>>

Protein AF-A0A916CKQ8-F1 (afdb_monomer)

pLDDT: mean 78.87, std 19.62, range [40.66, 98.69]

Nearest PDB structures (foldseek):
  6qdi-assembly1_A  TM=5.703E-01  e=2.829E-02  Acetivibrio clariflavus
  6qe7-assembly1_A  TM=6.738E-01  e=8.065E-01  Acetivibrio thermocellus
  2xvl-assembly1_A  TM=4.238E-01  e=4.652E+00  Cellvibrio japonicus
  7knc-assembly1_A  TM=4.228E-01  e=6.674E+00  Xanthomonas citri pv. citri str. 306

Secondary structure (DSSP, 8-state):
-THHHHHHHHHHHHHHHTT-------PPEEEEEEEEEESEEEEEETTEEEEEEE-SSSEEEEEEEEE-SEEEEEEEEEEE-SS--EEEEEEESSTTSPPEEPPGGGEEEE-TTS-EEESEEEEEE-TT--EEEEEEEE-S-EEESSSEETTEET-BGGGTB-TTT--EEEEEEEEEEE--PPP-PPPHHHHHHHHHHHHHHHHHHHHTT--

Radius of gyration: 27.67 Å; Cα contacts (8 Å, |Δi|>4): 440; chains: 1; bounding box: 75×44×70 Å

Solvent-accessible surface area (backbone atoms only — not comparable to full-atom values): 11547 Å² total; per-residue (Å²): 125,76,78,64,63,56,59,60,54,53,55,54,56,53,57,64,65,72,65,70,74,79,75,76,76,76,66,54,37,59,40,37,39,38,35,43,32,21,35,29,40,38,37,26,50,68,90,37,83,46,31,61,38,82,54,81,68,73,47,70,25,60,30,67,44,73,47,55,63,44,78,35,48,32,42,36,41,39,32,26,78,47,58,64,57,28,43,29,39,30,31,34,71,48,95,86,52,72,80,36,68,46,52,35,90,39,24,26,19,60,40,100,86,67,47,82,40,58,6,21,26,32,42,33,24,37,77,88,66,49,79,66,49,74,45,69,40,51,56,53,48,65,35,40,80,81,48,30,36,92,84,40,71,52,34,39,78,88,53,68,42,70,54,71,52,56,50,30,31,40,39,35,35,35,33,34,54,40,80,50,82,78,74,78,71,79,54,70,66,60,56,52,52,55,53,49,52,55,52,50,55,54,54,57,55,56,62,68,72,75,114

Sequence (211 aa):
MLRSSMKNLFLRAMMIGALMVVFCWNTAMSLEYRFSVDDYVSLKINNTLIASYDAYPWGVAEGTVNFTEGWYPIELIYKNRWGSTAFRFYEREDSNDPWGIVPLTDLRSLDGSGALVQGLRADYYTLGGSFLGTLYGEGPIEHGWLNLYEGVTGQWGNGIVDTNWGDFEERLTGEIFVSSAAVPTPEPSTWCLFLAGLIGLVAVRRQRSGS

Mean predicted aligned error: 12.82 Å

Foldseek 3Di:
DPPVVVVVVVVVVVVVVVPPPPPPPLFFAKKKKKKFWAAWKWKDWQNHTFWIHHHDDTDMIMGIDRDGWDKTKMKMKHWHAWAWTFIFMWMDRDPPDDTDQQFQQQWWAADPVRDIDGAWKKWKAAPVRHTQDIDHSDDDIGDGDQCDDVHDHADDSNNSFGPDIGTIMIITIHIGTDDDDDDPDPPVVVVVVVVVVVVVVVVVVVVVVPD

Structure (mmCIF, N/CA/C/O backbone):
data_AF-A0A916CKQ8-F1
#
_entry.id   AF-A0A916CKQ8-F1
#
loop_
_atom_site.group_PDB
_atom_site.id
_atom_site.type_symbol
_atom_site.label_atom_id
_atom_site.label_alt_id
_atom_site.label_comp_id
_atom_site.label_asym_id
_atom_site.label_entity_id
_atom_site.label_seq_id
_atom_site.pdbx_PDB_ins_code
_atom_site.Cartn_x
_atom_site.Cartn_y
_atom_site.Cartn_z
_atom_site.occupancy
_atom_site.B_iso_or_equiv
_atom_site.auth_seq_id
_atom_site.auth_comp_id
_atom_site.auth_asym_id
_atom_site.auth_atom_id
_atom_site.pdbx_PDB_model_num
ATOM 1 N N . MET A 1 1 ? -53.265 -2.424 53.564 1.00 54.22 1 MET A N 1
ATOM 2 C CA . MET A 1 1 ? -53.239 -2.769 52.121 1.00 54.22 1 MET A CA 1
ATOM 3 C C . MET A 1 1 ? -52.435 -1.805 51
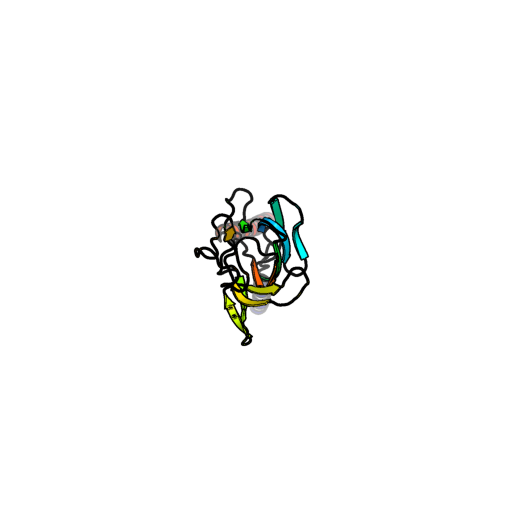.228 1.00 54.22 1 MET A C 1
ATOM 5 O O . MET A 1 1 ? -51.982 -2.253 50.187 1.00 54.22 1 MET A O 1
ATOM 9 N N . LEU A 1 2 ? -52.144 -0.548 51.608 1.00 47.25 2 LEU A N 1
ATOM 10 C CA . LEU A 1 2 ? -51.415 0.400 50.731 1.00 47.25 2 LEU A CA 1
ATOM 11 C C . LEU A 1 2 ? -49.906 0.134 50.505 1.00 47.25 2 LEU A C 1
ATOM 13 O O . LEU A 1 2 ? -49.349 0.600 49.516 1.00 47.25 2 LEU A O 1
ATOM 17 N N . ARG A 1 3 ? -49.217 -0.624 51.371 1.00 45.34 3 ARG A N 1
ATOM 18 C CA . ARG A 1 3 ? -47.752 -0.829 51.263 1.00 45.34 3 ARG A CA 1
ATOM 19 C C . ARG A 1 3 ? -47.306 -1.746 50.114 1.00 45.34 3 ARG A C 1
ATOM 21 O O . ARG A 1 3 ? -46.139 -1.710 49.738 1.00 45.34 3 ARG A O 1
ATOM 28 N N . SER A 1 4 ? -48.206 -2.559 49.559 1.00 47.56 4 SER A N 1
ATOM 29 C CA . SER A 1 4 ? -47.882 -3.501 48.475 1.00 47.56 4 SER A CA 1
ATOM 30 C C . SER A 1 4 ? -47.834 -2.817 47.099 1.00 47.56 4 SER A C 1
ATOM 32 O O . SER A 1 4 ? -46.983 -3.148 46.278 1.00 47.56 4 SER A O 1
ATOM 34 N N . SER A 1 5 ? -48.658 -1.786 46.879 1.00 50.28 5 SER A N 1
ATOM 35 C CA . SER A 1 5 ? -48.789 -1.132 45.568 1.00 50.28 5 SER A CA 1
ATOM 36 C C . SER A 1 5 ? -47.585 -0.262 45.179 1.00 50.28 5 SER A C 1
ATOM 38 O O . SER A 1 5 ? -47.306 -0.100 43.995 1.00 50.28 5 SER A O 1
ATOM 40 N N . MET A 1 6 ? -46.841 0.281 46.149 1.00 46.16 6 MET A N 1
ATOM 41 C CA . MET A 1 6 ? -45.691 1.155 45.870 1.00 46.16 6 MET A CA 1
ATOM 42 C C . MET A 1 6 ? -44.429 0.398 45.435 1.00 46.16 6 MET A C 1
ATOM 44 O O . MET A 1 6 ? -43.637 0.932 44.663 1.00 46.16 6 MET A O 1
ATOM 48 N N . LYS A 1 7 ? -44.249 -0.853 45.878 1.00 47.00 7 LYS A N 1
ATOM 49 C CA . LYS A 1 7 ? -43.074 -1.662 45.508 1.00 47.00 7 LYS A CA 1
ATOM 50 C C . LYS A 1 7 ? -43.081 -2.038 44.022 1.00 47.00 7 LYS A C 1
ATOM 52 O O . LYS A 1 7 ? -42.037 -2.017 43.379 1.00 47.00 7 LYS A O 1
ATOM 57 N N . ASN A 1 8 ? -44.265 -2.280 43.459 1.00 45.19 8 ASN A N 1
ATOM 58 C CA . ASN A 1 8 ? -44.423 -2.635 42.047 1.00 45.19 8 ASN A CA 1
ATOM 59 C C . ASN A 1 8 ? -44.234 -1.438 41.100 1.00 45.19 8 ASN A C 1
ATOM 61 O O . ASN A 1 8 ? -43.828 -1.627 39.956 1.00 45.19 8 ASN A O 1
ATOM 65 N N . LEU A 1 9 ? -44.481 -0.211 41.572 1.00 49.47 9 LEU A N 1
ATOM 66 C CA . LEU A 1 9 ? -44.245 1.006 40.791 1.00 49.47 9 LEU A CA 1
ATOM 67 C C . LEU A 1 9 ? -42.748 1.363 40.741 1.00 49.47 9 LEU A C 1
ATOM 69 O O . LEU A 1 9 ? -42.244 1.749 39.690 1.00 49.47 9 LEU A O 1
ATOM 73 N N . PHE A 1 10 ? -42.025 1.157 41.848 1.00 47.75 10 PHE A N 1
ATOM 74 C CA . PHE A 1 10 ? -40.577 1.389 41.926 1.00 47.75 10 PHE A CA 1
ATOM 75 C C . PHE A 1 10 ? -39.774 0.388 41.078 1.00 47.75 10 PHE A C 1
ATOM 77 O O . PHE A 1 10 ? -38.841 0.785 40.383 1.00 47.75 10 PHE A O 1
ATOM 84 N N . LEU A 1 11 ? -40.176 -0.890 41.054 1.00 44.81 11 LEU A N 1
ATOM 85 C CA . LEU A 1 11 ? -39.524 -1.906 40.215 1.00 44.81 11 LEU A CA 1
ATOM 86 C C . LEU A 1 11 ? -39.718 -1.649 38.711 1.00 44.81 11 LEU A C 1
ATOM 88 O O . LEU A 1 11 ? -38.802 -1.872 37.923 1.00 44.81 11 LEU A O 1
ATOM 92 N N . ARG A 1 12 ? -40.892 -1.145 38.302 1.00 46.50 12 ARG A N 1
ATOM 93 C CA . ARG A 1 12 ? -41.162 -0.801 36.895 1.00 46.50 12 ARG A CA 1
ATOM 94 C C . ARG A 1 12 ? -40.431 0.469 36.453 1.00 46.50 12 ARG A C 1
ATOM 96 O O . ARG A 1 12 ? -39.986 0.529 35.314 1.00 46.50 12 ARG A O 1
ATOM 103 N N . ALA A 1 13 ? -40.243 1.440 37.350 1.00 49.03 13 ALA A N 1
ATOM 104 C CA . ALA A 1 13 ? -39.434 2.627 37.072 1.00 49.03 13 ALA A CA 1
ATOM 105 C C . ALA A 1 13 ? -37.929 2.303 36.953 1.00 49.03 13 ALA A C 1
ATOM 107 O O . ALA A 1 13 ? -37.264 2.853 36.080 1.00 49.03 13 ALA A O 1
ATOM 108 N N . MET A 1 14 ? -37.401 1.364 37.754 1.00 44.72 14 MET A N 1
ATOM 109 C CA . MET A 1 14 ? -36.008 0.905 37.611 1.00 44.72 14 MET A CA 1
ATOM 110 C C . MET A 1 14 ? -35.768 0.085 36.336 1.00 44.72 14 MET A C 1
ATOM 112 O O . MET A 1 14 ? -34.701 0.210 35.744 1.00 44.72 14 MET A O 1
ATOM 116 N N . MET A 1 15 ? -36.743 -0.702 35.861 1.00 41.31 15 MET A N 1
ATOM 117 C CA . MET A 1 15 ? -36.587 -1.439 34.595 1.00 41.31 15 MET A CA 1
ATOM 118 C C . MET A 1 15 ? -36.580 -0.539 33.352 1.00 41.31 15 MET A C 1
ATOM 120 O O . MET A 1 15 ? -35.960 -0.902 32.360 1.00 41.31 15 MET A O 1
ATOM 124 N N . ILE A 1 16 ? -37.212 0.639 33.395 1.00 45.78 16 ILE A N 1
ATOM 125 C CA . ILE A 1 16 ? -37.146 1.605 32.283 1.00 45.78 16 ILE A CA 1
ATOM 126 C C . ILE A 1 16 ? -35.786 2.333 32.265 1.00 45.78 16 ILE A C 1
ATOM 128 O O . ILE A 1 16 ? -35.301 2.688 31.197 1.00 45.78 16 ILE A O 1
ATOM 132 N N . GLY A 1 17 ? -35.123 2.490 33.418 1.00 40.66 17 GLY A N 1
ATOM 133 C CA . GLY A 1 17 ? -33.781 3.085 33.510 1.00 40.66 17 GLY A CA 1
ATOM 134 C C . GLY A 1 17 ? -32.633 2.163 33.073 1.00 40.66 17 GLY A C 1
ATOM 135 O O . GLY A 1 17 ? -31.571 2.653 32.707 1.00 40.66 17 GLY A O 1
ATOM 136 N N . ALA A 1 18 ? -32.839 0.843 33.071 1.00 43.56 18 ALA A N 1
ATOM 137 C CA . ALA A 1 18 ? -31.820 -0.136 32.677 1.00 43.56 18 ALA A CA 1
ATOM 138 C C . ALA A 1 18 ? -31.768 -0.410 31.160 1.00 43.56 18 ALA A C 1
ATOM 140 O O . ALA A 1 18 ? -30.894 -1.139 30.701 1.00 43.56 18 ALA A O 1
ATOM 141 N N . LEU A 1 19 ? -32.674 0.187 30.378 1.00 42.91 19 LEU A N 1
ATOM 142 C CA . LEU A 1 19 ? -32.676 0.120 28.915 1.00 42.91 19 LEU A CA 1
ATOM 143 C C . LEU A 1 19 ? -32.142 1.424 28.295 1.00 42.91 19 LEU A C 1
ATOM 145 O O . LEU A 1 19 ? -32.640 1.885 27.272 1.00 42.91 19 LEU A O 1
ATOM 149 N N . MET A 1 20 ? -31.130 2.047 28.908 1.00 47.41 20 MET A N 1
ATOM 150 C CA . MET A 1 20 ? -30.269 2.976 28.176 1.00 47.41 20 MET A CA 1
ATOM 151 C C . MET A 1 20 ? -29.333 2.142 27.306 1.00 47.41 20 MET A C 1
ATOM 153 O O . MET A 1 20 ? -28.217 1.806 27.692 1.00 47.41 20 MET A O 1
ATOM 157 N N . VAL A 1 21 ? -29.838 1.767 26.131 1.00 48.09 21 VAL A N 1
ATOM 158 C CA . VAL A 1 21 ? -29.006 1.327 25.015 1.00 48.09 21 VAL A CA 1
ATOM 159 C C . VAL A 1 21 ? -28.025 2.464 24.755 1.00 48.09 21 VAL A C 1
ATOM 161 O O . VAL A 1 21 ? -28.408 3.517 24.244 1.00 48.09 21 VAL A O 1
ATOM 164 N N . VAL A 1 22 ? -26.772 2.271 25.162 1.00 50.28 22 VAL A N 1
ATOM 165 C CA . VAL A 1 22 ? -25.652 3.074 24.683 1.00 50.28 22 VAL A CA 1
ATOM 166 C C . VAL A 1 22 ? -25.562 2.773 23.194 1.00 50.28 22 VAL A C 1
ATOM 168 O O . VAL A 1 22 ? -24.927 1.813 22.768 1.00 50.28 22 VAL A O 1
ATOM 171 N N . PHE A 1 23 ? -26.283 3.550 22.392 1.00 46.06 23 PHE A N 1
ATOM 172 C CA . PHE A 1 23 ? -25.987 3.660 20.979 1.00 46.06 23 PHE A CA 1
ATOM 173 C C . PHE A 1 23 ? -24.632 4.369 20.908 1.00 46.06 23 PHE A C 1
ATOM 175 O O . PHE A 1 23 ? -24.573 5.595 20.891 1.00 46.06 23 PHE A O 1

<<

## Assigned task
Look through the entries for lines containing the word "Acetivibrio" and return each one.

## Result of the exercise
  6qdi-assembly1_A  TM=5.703E-01  e=2.829E-02  Acetivibrio clariflavus
  6qe7-assembly1_A  TM=6.738E-01  e=8.065E-01  Acetivibrio thermocellus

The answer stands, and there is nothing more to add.